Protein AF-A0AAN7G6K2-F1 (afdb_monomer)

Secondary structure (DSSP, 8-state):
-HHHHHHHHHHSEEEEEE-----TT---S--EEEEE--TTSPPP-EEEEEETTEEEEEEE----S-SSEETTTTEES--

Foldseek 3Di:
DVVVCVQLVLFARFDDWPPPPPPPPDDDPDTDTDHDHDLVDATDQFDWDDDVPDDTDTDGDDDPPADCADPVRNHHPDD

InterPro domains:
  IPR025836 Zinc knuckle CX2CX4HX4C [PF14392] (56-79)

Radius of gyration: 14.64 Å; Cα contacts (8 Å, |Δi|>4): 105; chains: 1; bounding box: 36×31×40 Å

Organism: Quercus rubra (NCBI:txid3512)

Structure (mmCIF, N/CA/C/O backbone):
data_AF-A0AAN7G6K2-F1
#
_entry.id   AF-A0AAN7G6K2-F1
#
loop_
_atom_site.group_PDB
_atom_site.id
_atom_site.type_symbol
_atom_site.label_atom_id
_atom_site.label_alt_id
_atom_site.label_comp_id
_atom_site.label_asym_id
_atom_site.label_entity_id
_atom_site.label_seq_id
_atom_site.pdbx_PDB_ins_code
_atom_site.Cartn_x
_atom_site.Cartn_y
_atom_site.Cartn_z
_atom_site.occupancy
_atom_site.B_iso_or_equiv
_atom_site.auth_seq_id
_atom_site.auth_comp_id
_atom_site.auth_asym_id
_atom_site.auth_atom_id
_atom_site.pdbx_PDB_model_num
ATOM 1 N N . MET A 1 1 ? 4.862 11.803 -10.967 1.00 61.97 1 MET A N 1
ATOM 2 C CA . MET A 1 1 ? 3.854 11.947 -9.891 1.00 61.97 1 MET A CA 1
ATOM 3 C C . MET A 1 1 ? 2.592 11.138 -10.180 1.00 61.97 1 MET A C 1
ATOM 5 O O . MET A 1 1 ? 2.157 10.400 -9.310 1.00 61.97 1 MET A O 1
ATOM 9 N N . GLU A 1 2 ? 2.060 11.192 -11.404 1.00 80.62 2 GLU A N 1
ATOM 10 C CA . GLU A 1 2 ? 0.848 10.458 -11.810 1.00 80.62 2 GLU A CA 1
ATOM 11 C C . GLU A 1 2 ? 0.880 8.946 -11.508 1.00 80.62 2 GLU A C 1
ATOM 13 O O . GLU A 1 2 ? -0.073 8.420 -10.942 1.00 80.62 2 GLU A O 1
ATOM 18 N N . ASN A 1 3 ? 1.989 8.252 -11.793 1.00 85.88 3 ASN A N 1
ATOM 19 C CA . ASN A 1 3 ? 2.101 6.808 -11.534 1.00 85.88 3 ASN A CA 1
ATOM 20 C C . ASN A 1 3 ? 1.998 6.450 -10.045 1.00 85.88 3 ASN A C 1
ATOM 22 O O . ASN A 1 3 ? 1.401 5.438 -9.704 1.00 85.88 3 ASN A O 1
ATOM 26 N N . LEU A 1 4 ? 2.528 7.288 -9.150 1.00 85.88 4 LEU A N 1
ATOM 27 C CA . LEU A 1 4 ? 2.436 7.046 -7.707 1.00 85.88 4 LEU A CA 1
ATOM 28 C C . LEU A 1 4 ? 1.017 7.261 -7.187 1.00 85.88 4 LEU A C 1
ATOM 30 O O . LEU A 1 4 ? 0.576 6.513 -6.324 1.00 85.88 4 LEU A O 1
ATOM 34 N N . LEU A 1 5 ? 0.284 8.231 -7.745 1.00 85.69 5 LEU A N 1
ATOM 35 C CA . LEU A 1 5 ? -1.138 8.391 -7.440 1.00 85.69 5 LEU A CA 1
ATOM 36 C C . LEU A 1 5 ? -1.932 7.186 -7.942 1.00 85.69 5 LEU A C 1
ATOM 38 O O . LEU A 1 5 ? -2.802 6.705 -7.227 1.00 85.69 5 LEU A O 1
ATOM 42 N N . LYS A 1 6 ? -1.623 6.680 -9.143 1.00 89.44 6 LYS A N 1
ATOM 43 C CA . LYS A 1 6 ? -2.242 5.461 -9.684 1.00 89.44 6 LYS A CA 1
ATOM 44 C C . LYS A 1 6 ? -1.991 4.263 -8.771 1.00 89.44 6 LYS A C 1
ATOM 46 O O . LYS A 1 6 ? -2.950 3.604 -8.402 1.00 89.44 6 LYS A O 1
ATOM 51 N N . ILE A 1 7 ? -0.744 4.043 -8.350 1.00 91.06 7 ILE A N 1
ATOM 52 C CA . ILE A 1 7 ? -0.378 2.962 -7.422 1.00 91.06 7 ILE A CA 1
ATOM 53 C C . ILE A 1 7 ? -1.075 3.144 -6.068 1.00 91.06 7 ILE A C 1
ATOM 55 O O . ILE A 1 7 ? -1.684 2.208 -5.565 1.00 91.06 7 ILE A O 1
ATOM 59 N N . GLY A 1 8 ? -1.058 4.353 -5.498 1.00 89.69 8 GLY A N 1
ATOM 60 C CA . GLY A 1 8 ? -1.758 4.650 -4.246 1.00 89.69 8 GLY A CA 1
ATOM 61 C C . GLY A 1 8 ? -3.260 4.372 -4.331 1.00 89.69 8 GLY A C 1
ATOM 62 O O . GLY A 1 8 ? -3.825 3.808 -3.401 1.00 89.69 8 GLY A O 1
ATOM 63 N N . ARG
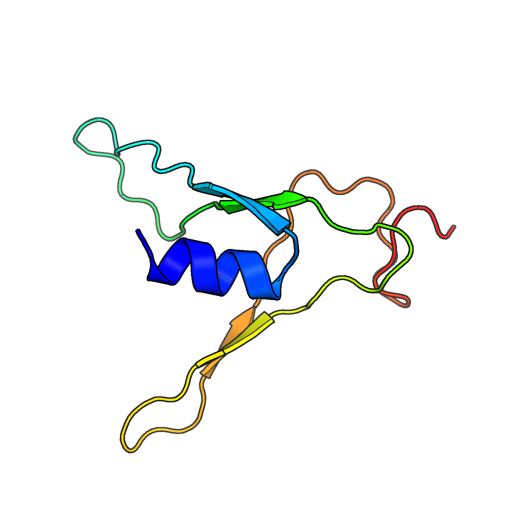 A 1 9 ? -3.885 4.672 -5.481 1.00 91.12 9 ARG A N 1
ATOM 64 C CA . ARG A 1 9 ? -5.299 4.367 -5.763 1.00 91.12 9 ARG A CA 1
ATOM 65 C C . ARG A 1 9 ? -5.630 2.878 -5.777 1.00 91.12 9 ARG A C 1
ATOM 67 O O . ARG A 1 9 ? -6.791 2.528 -5.611 1.00 91.12 9 ARG A O 1
ATOM 74 N N . MET A 1 10 ? -4.633 2.013 -5.962 1.00 91.75 10 MET A N 1
ATOM 75 C CA . MET A 1 10 ? -4.819 0.565 -5.850 1.00 91.75 10 MET A CA 1
ATOM 76 C C . MET A 1 10 ? -4.956 0.128 -4.391 1.00 91.75 10 MET A C 1
ATOM 78 O O . MET A 1 10 ? -5.594 -0.880 -4.131 1.00 91.75 10 MET A O 1
ATOM 82 N N . ALA A 1 11 ? -4.363 0.871 -3.451 1.00 90.62 11 ALA A N 1
ATOM 83 C CA . ALA A 1 11 ? -4.382 0.558 -2.024 1.00 90.62 11 ALA A CA 1
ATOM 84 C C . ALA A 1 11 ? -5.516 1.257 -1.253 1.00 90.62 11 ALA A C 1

· · ·

- **EXERCISE AIM**: Only one part of the listing is wanted: the lines from the one containing "ATOM 35 C CA" through the one containing "ATOM 67 O O", both included. Please transcribe it exactly, leaving out the pictures.

- **RESPONSE TO THE EXERCISE**:
ATOM 35 C CA . LEU A 1 5 ? -1.138 8.391 -7.440 1.00 85.69 5 LEU A CA 1
ATOM 36 C C . LEU A 1 5 ? -1.932 7.186 -7.942 1.00 85.69 5 LEU A C 1
ATOM 38 O O . LEU A 1 5 ? -2.802 6.705 -7.227 1.00 85.69 5 LEU A O 1
ATOM 42 N N . LYS A 1 6 ? -1.623 6.680 -9.143 1.00 89.44 6 LYS A N 1
ATOM 43 C CA . LYS A 1 6 ? -2.242 5.461 -9.684 1.00 89.44 6 LYS A CA 1
ATOM 44 C C . LYS A 1 6 ? -1.991 4.263 -8.771 1.00 89.44 6 LYS A C 1
ATOM 46 O O . LYS A 1 6 ? -2.950 3.604 -8.402 1.00 89.44 6 LYS A O 1
ATOM 51 N N . ILE A 1 7 ? -0.744 4.043 -8.350 1.00 91.06 7 ILE A N 1
ATOM 52 C CA . ILE A 1 7 ? -0.378 2.962 -7.422 1.00 91.06 7 ILE A CA 1
ATOM 53 C C . ILE A 1 7 ? -1.075 3.144 -6.068 1.00 91.06 7 ILE A C 1
ATOM 55 O O . ILE A 1 7 ? -1.684 2.208 -5.565 1.00 91.06 7 ILE A O 1
ATOM 59 N N . GLY A 1 8 ? -1.058 4.353 -5.498 1.00 89.69 8 GLY A N 1
ATOM 60 C CA . GLY A 1 8 ? -1.758 4.650 -4.246 1.00 89.69 8 GLY A CA 1
ATOM 61 C C . GLY A 1 8 ? -3.260 4.372 -4.331 1.00 89.69 8 GLY A C 1
ATOM 62 O O . GLY A 1 8 ? -3.825 3.808 -3.401 1.00 89.69 8 GLY A O 1
ATOM 63 N N . ARG
 A 1 9 ? -3.885 4.672 -5.481 1.00 91.12 9 ARG A N 1
ATOM 64 C CA . ARG A 1 9 ? -5.299 4.367 -5.763 1.00 91.12 9 ARG A CA 1
ATOM 65 C C . ARG A 1 9 ? -5.630 2.878 -5.777 1.00 91.12 9 ARG A C 1
ATOM 67 O O . ARG A 1 9 ? -6.791 2.528 -5.611 1.00 91.12 9 ARG A O 1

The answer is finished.